The issue of seeding rates of soybeans has constantly been discussed over the years. Their ability to compensate for gaps in the stand is recognized, so as seed and seed treatment costs have escalated the profit potential for lower seeding rates is worth looking at.

The curveball or outlier producer who illustrates this discussion best is Jimmy Fredricks of Rulo, Neb who bested Kip’s irrigated record of 153 Bu/A with a 2017 yield of 163 Bu/A. What was surprising was his seeding rates that were as low as 50,000 seeds per acre. As expected his production stories did not make it into many media publications because no seed company wants him as their poster farmer since he is only planting about half the seed count most bean growers do.

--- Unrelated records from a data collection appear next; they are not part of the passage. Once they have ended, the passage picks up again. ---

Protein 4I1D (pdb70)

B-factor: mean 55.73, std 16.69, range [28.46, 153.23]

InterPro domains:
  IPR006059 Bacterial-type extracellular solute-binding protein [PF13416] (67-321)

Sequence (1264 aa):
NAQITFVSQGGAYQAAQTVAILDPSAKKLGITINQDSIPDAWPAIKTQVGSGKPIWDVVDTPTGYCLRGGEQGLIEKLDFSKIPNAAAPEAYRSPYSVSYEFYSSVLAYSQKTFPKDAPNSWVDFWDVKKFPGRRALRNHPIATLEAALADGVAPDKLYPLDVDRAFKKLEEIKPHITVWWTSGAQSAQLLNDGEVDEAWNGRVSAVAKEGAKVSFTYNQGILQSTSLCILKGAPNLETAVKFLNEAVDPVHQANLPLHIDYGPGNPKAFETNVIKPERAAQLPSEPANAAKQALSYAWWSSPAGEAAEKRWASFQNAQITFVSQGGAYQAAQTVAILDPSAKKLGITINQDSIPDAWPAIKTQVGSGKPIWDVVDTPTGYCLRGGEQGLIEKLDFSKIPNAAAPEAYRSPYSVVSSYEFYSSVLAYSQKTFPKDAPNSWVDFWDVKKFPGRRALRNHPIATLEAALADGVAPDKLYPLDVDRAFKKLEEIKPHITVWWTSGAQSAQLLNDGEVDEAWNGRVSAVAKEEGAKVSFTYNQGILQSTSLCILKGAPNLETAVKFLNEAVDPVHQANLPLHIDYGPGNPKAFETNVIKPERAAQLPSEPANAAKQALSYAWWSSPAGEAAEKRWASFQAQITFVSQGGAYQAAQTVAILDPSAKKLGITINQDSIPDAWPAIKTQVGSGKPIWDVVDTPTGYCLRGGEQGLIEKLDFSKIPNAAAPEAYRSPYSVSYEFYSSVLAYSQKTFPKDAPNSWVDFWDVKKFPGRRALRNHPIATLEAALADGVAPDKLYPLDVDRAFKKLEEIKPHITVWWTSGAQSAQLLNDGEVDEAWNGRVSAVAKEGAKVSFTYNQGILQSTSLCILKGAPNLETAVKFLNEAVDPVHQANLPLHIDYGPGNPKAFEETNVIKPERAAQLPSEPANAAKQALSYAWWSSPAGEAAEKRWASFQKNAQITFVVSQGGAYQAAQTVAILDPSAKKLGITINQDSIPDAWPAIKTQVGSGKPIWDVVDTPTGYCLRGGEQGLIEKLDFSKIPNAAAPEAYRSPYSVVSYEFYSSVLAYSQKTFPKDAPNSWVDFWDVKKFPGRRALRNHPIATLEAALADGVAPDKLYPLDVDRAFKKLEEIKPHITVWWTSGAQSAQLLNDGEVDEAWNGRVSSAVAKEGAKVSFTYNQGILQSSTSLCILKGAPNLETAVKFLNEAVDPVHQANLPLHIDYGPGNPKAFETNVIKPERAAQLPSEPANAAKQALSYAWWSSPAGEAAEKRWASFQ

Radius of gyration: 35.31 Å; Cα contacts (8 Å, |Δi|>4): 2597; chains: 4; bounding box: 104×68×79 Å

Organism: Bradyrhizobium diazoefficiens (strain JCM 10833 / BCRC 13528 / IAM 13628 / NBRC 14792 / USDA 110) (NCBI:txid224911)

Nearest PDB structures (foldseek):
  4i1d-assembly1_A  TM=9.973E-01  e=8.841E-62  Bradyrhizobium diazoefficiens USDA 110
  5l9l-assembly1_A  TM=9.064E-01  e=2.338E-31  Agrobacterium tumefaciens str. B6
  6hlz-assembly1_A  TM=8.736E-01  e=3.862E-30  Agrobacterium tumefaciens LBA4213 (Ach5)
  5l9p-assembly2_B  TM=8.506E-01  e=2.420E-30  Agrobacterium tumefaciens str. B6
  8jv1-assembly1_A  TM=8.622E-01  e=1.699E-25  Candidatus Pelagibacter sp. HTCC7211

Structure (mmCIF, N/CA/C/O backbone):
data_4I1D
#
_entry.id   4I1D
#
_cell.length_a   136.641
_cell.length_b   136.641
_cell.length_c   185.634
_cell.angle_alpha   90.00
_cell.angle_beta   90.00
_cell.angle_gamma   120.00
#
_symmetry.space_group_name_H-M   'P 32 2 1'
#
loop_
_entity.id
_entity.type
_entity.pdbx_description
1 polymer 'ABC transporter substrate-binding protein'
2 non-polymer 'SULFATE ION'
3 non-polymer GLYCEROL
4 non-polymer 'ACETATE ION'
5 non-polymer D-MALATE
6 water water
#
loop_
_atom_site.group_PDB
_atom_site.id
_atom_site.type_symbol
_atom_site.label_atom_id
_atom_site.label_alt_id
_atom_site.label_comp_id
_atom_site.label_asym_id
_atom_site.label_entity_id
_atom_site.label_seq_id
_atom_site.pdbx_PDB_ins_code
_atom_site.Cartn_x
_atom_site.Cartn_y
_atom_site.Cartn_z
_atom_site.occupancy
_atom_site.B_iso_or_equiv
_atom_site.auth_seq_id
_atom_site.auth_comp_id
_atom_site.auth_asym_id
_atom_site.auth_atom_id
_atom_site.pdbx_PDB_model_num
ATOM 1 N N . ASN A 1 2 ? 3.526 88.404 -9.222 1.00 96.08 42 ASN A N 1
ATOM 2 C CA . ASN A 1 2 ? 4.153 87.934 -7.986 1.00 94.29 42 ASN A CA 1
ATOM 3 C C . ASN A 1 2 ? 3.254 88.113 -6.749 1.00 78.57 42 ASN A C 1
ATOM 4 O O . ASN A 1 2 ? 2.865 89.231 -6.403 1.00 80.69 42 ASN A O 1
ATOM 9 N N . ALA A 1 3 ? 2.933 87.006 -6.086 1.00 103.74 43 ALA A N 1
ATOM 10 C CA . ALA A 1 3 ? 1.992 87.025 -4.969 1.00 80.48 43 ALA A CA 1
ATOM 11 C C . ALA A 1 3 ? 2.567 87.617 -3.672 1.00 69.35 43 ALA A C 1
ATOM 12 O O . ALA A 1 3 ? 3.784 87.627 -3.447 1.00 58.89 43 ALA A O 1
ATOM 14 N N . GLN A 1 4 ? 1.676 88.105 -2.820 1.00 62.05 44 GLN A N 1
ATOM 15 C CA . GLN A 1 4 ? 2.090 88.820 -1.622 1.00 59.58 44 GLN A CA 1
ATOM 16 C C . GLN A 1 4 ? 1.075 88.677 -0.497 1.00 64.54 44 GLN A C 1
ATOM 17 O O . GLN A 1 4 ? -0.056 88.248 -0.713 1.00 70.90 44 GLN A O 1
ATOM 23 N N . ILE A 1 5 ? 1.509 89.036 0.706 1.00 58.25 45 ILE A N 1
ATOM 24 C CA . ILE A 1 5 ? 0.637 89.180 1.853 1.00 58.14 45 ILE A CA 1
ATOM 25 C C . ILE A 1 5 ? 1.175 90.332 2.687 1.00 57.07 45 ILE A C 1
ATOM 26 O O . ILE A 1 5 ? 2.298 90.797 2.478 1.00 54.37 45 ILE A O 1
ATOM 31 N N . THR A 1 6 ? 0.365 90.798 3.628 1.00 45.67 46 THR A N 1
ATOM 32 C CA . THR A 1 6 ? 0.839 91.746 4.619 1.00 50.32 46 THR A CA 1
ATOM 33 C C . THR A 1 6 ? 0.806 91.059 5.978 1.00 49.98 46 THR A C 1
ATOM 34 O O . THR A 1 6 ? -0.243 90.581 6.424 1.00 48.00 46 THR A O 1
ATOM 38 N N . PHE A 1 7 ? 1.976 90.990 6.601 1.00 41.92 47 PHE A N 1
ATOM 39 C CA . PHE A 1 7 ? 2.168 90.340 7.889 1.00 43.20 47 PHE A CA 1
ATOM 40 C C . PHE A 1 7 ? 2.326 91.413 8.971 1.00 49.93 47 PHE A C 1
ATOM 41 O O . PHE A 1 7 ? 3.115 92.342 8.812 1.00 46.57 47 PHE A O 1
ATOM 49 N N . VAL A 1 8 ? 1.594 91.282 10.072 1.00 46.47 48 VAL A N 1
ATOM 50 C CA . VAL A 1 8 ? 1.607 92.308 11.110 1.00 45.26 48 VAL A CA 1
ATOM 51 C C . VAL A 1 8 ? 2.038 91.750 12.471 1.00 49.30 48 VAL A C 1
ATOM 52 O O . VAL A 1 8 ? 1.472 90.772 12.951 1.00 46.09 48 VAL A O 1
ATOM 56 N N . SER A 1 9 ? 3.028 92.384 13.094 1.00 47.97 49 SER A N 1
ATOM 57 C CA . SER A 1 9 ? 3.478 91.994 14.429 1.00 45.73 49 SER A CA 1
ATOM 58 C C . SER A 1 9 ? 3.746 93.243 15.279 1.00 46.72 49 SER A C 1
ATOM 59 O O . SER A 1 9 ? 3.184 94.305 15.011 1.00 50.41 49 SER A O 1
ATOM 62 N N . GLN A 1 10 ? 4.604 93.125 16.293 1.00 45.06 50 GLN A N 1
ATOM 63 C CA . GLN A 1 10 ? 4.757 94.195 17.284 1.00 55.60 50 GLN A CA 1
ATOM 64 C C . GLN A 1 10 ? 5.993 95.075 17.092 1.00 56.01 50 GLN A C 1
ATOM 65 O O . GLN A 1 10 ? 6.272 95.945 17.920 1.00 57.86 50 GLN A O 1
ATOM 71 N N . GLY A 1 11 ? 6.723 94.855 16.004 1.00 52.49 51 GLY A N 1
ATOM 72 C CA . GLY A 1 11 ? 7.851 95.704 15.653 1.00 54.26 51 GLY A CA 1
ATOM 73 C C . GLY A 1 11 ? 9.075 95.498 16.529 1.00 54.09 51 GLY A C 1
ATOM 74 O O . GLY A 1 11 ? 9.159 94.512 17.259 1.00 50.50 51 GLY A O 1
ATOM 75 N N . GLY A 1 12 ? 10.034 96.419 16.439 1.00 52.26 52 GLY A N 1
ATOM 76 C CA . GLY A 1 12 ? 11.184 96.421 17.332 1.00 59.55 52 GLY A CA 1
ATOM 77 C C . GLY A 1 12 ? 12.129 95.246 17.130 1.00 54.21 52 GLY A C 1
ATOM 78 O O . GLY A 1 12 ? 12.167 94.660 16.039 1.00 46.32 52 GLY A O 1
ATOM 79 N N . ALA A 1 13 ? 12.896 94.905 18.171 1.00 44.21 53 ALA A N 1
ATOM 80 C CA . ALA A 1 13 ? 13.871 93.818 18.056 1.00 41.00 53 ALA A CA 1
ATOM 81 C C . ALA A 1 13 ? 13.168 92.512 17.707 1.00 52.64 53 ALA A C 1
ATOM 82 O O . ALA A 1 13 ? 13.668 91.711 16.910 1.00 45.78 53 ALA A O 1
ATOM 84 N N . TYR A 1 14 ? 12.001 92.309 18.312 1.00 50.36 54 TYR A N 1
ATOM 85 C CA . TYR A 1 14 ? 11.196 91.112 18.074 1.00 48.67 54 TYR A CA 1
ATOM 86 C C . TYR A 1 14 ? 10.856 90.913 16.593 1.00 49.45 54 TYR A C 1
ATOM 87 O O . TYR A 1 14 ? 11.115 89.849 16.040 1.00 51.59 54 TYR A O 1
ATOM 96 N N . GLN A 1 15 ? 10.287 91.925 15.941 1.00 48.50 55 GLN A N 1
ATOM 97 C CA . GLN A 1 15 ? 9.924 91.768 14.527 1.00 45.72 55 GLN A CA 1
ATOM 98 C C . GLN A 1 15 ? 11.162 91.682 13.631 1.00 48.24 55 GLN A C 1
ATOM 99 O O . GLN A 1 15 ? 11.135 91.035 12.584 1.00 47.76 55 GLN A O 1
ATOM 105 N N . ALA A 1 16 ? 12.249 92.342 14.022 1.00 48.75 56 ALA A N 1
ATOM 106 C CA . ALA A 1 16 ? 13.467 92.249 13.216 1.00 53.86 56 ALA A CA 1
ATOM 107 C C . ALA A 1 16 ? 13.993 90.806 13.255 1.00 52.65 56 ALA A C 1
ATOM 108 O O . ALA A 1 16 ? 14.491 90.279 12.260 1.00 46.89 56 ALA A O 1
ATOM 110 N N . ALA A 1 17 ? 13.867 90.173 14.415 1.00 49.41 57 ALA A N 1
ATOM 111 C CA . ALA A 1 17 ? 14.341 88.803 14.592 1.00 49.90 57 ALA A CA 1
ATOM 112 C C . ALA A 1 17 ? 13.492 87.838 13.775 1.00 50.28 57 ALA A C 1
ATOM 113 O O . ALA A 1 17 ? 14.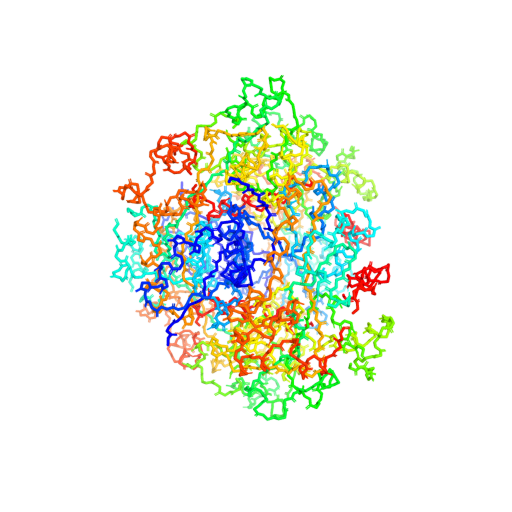011 86.880 13.207 1.00 52.43 57 ALA A O 1
ATOM 115 N N . GLN A 1 18 ? 12.185 88.099 13.730 1.00 42.47 58 GLN A N 1
ATOM 116 C CA . GLN A 1 18 ? 11.259 87.299 12.941 1.00 45.16 58 GLN A CA 1
ATOM 117 C C . GLN A 1 18 ? 11.622 87.375 11.478 1.00 47.41 58 GLN A C 1
ATOM 118 O O . GLN A 1 18 ? 11.483 86.404 10.731 1.00 46.78 58 GLN A O 1
ATOM 124 N N . THR A 1 19 ? 12.055 88.559 11.069 1.00 43.64 59 THR A N 1
ATOM 125 C CA . THR A 1 19 ? 12.371 88.812 9.678 1.00 46.31 59 THR A CA 1
ATOM 126 C C . THR A 1 19 ? 13.558 87.956 9.259 1.00 51.92 59 THR A C 1
ATOM 127 O O . THR A 1 19 ? 13.510 87.278 8.232 1.00 56.61 59 THR A O 1
ATOM 131 N N . VAL A 1 20 ? 14.615 87.975 10.063 1.00 50.26 60 VAL A N 1
ATOM 132 C CA . VAL A 1 20 ? 15.808 87.204 9.749 1.00 52.67 60 VAL A CA 1
ATOM 133 C C . VAL A 1 20 ? 15.527 85.703 9.769 1.00 58.53 60 VAL A C 1
ATOM 134 O O . VAL A 1 20 ? 15.884 84.980 8.840 1.00 62.54 60 VAL A O 1
ATOM 138 N N . ALA A 1 21 ? 14.867 85.251 10.831 1.00 56.88 61 ALA A N 1
ATOM 139 C CA . ALA A 1 21 ? 14.640 83.832 11.072 1.00 54.87 61 ALA A CA 1
ATOM 140 C C . ALA A 1 21 ? 13.510 83.243 10.245 1.00 54.42 61 ALA A C 1
ATOM 141 O O . ALA A 1 21 ? 13.583 82.088 9.829 1.00 52.66 61 ALA A O 1
ATOM 143 N N . ILE A 1 22 ? 12.454 84.021 10.029 1.00 47.99 62 ILE A N 1
ATOM 144 C CA . ILE A 1 22 ? 11.211 83.457 9.505 1.00 42.02 62 ILE A CA 1
ATOM 145 C C . ILE A 1 22 ? 10.658 84.084 8.225 1.00 49.90 62 ILE A C 1
ATOM 146 O O . ILE A 1 22 ? 10.407 83.372 7.253 1.00 53.95 62 ILE A O 1
ATOM 151 N N . LEU A 1 23 ? 10.462 85.400 8.219 1.00 47.67 63 LEU A N 1
ATOM 152 C CA . LEU A 1 23 ? 9.836 86.058 7.076 1.00 47.36 63 LEU A CA 1
ATOM 153 C C . LEU A 1 23 ? 10.677 85.944 5.795 1.00 49.89 63 LEU A C 1
ATOM 154 O O . LEU A 1 23 ? 10.200 85.438 4.783 1.00 58.12 63 LEU A O 1
ATOM 159 N N . ASP A 1 24 ? 11.927 86.396 5.838 1.00 48.64 64 ASP A N 1
ATOM 160 C CA . ASP A 1 24 ? 12.794 86.333 4.653 1.00 50.85 64 ASP A CA 1
ATOM 161 C C . ASP A 1 24 ? 12.961 84.916 4.098 1.00 59.09 64 ASP A C 1
ATOM 162 O O . ASP A 1 24 ? 12.798 84.699 2.897 1.00 63.04 64 ASP A O 1
ATOM 167 N N . PRO A 1 25 ? 13.297 83.946 4.963 1.00 59.16 65 PRO A N 1
ATOM 168 C CA . PRO A 1 25 ? 13.452 82.587 4.419 1.00 62.14 65 PRO A CA 1
ATOM 169 C C . PRO A 1 25 ? 12.130 82.047 3.853 1.00 59.02 65 PRO A C 1
ATOM 170 O O . PRO A 1 25 ? 12.136 81.399 2.813 1.00 61.66 65 PRO A O 1
ATOM 174 N N . SER A 1 26 ? 11.015 82.321 4.521 1.00 52.70 66 SER A N 1
ATOM 175 C CA . SER A 1 26 ? 9.706 81.897 4.025 1.00 60.01 66 SER A CA 1
ATOM 176 C C . SER A 1 26 ? 9.337 82.548 2.689 1.00 63.48 66 SER A C 1
ATOM 177 O O . SER A 1 26 ? 8.843 81.885 1.778 1.00 68.26 66 SER A O 1
ATOM 180 N N . ALA A 1 27 ? 9.561 83.853 2.581 1.00 63.10 67 ALA A N 1
ATOM 181 C CA . ALA A 1 27 ? 9.285 84.566 1.339 1.00 65.89 67 ALA A CA 1
ATOM 182 C C . ALA A 1 27 ? 10.145 84.022 0.193 1.00 65.53 67 ALA A C 1
ATOM 183 O O . ALA A 1 27 ? 9.695 83.923 -0.950 1.00 68.27 67 ALA A O 1
ATOM 185 N N . LYS A 1 28 ? 11.387 83.672 0.506 1.00 64.97 68 LYS A N 1
ATOM 186 C CA . LYS A 1 28 ? 12.289 83.113 -0.489 1.00 66.06 68 LYS A CA 1
ATOM 187 C C . LYS A 1 28 ? 11.820 81.721 -0.918 1.00 70.01 68 LYS A C 1
ATOM 188 O O . LYS A 1 28 ? 11.722 81.434 -2.103 1.00 76.84 68 LYS A O 1
ATOM 194 N N . LYS A 1 29 ? 11.511 80.866 0.051 1.00 76.03 69 LYS A N 1
ATOM 195 C CA . LYS A 1 29 ? 11.037 79.514 -0.234 1.00 77.87 69 LYS A CA 1
ATOM 196 C C . LYS A 1 29 ? 9.769 79.539 -1.078 1.00 73.38 69 LYS A C 1
ATOM 197 O O . LYS A 1 29 ? 9.633 78.787 -2.040 1.00 72.48 69 LYS A O 1
ATOM 203 N N . LEU A 1 30 ? 8.839 80.408 -0.708 1.00 67.07 70 LEU A N 1
ATOM 204 C CA . LEU A 1 30 ? 7.533 80.440 -1.352 1.00 67.48 70 LEU A CA 1
ATOM 205 C C . LEU A 1 30 ? 7.547 81.265 -2.630 1.00 74.03 70 LEU A C 1
ATOM 206 O O . LEU A 1 30 ? 6.678 81.107 -3.489 1.00 75.43 70 LEU A O 1
ATOM 211 N N . GLY A 1 31 ? 8.540 82.136 -2.761 1.00 74.42 71 GLY A N 1
ATOM 212 C CA . GLY A 1 31 ? 8.612 83.015 -3.915 1.00 80.48 71 GLY A CA 1
ATOM 213 C C . GLY A 1 31 ? 7.519 84.068 -3.863 1.00 79.23 71 GLY A C 1
ATOM 214 O O . GLY A 1 31 ? 6.840 84.319 -4.858 1.00 80.94 71 GLY A O 1
ATOM 215 N N . ILE A 1 32 ? 7.341 84.670 -2.691 1.00 66.32 72 ILE A N 1
ATOM 216 C CA . ILE A 1 32 ? 6.353 85.729 -2.500 1.00 71.15 72 ILE A CA 1
ATOM 217 C C . ILE A 1 32 ? 6.989 86.967 -1.866 1.00 66.11 72 ILE A C 1
ATOM 218 O O . ILE A 1 32 ? 8.126 86.927 -1.394 1.00 61.72 72 ILE A O 1
ATOM 223 N N . THR A 1 33 ? 6.247 88.067 -1.867 1.00 61.64 73 THR A N 1
ATOM 224 C CA . THR A 1 33 ? 6.662 89.269 -1.161 1.00 58.89 73 THR A CA 1
ATOM 225 C C . THR A 1 33 ? 5.870 89.384 0.151 1.00 60.00 73 THR A C 1
ATOM 226 O O . THR A 1 33 ? 4.640 89.359 0.157 1.00 58.84 73 THR A O 1
ATOM 230 N N . ILE A 1 34 ? 6.573 89.488 1.268 1.00 57.08 74 ILE A N 1
ATOM 231 C CA . ILE A 1 34 ? 5.899 89.709 2.540 1.00 50.88 74 ILE A CA 1
ATOM 232 C C . ILE A 1 34 ? 6.005 91.175 2.929 1.00 52.05 74 ILE A C 1
ATOM 233 O O . ILE A 1 34 ? 7.063 91.640 3.343 1.00 57.96 74 ILE A O 1
ATOM 238 N N . ASN A 1 35 ? 4.915 91.914 2.768 1.00 49.92 75 ASN A N 1
ATOM 239 C CA . ASN A 1 35 ? 4.873 93.286 3.256 1.00 48.92 75 ASN A CA 1
ATOM 240 C C . ASN A 1 35 ? 4.589 93.284 4.753 1.00 50.67 75 ASN A C 1
ATOM 241 O O . ASN A 1 35 ? 3.730 92.544 5.240 1.00 54.88 75 ASN A O 1
ATOM 246 N N . GLN A 1 36 ? 5.337 94.094 5.487 1.00 50.47 76 GLN A N 1
ATOM 247 C CA . GLN A 1 36 ? 5.243 94.102 6.936 1.00 42.27 76 GLN A CA 1
ATOM 248 C C . GLN A 1 36 ? 4.517 95.325 7.447 1.00 44.72 76 GLN A C 1
ATOM 249 O O . GLN A 1 36 ? 4.578 96.397 6.846 1.00 47.37 76 GLN A O 1
ATOM 255 N N . ASP A 1 37 ? 3.860 95.165 8.589 1.00 44.72 77 ASP A N 1
ATOM 256 C CA . ASP A 1 37 ? 3.327 96.298 9.325 1.00 42.12 77 ASP A CA 1
ATOM 257 C C . ASP A 1 37 ? 3.523 95.981 10.807 1.00 47.59 77 ASP A C 1
ATOM 258 O O . ASP A 1 37 ? 3.899 94.854 11.158 1.00 45.39 77 ASP A O 1
ATOM 263 N N . SER A 1 38 ? 3.286 96.971 11.664 1.00 42.03 78 SER A N 1
ATOM 264 C CA . SER A 1 38 ? 3.449 96.821 13.107 1.00 49.40 78 SER A CA 1
ATOM 265 C C . SER A 1 38 ? 2.395 97.613 13.852 1.00 55.21 78 SER A C 1
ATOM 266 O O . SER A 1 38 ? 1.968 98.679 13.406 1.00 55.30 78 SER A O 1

Mark Terpstra of Mark Seeds, of Perry, used to have a nursery where he only left one variety and plant every four feet, allowing it to express its genetic ability maximizing its branch number.

There are genetic influencers that help determine this. Wide plant spacing allows greater blue light penetration into the canopy. The plant cells use a process that may be called blue light crystallography, where they created more branching. We also see determinant varieties, as they used to grow 100 percent of the fields in South America, form one or two racemes at each node, with each having the potential to form 26 flowers and pods.

Many of the new varieties began to show this trait two to three years ago. The other method of increasing branch number is to trip the plants’ hormone balance to being cytokine dominant. This hormone can be applied via the application of artificially produced products or the application of bacteria that are cytokine over-producers. That’s the optimum method that can be applied to any of your commonly available and grown varieties. Combined with earlier planting, yield potentials have been increased.

May the sun shine on your fields and allow you to get your spring field work done.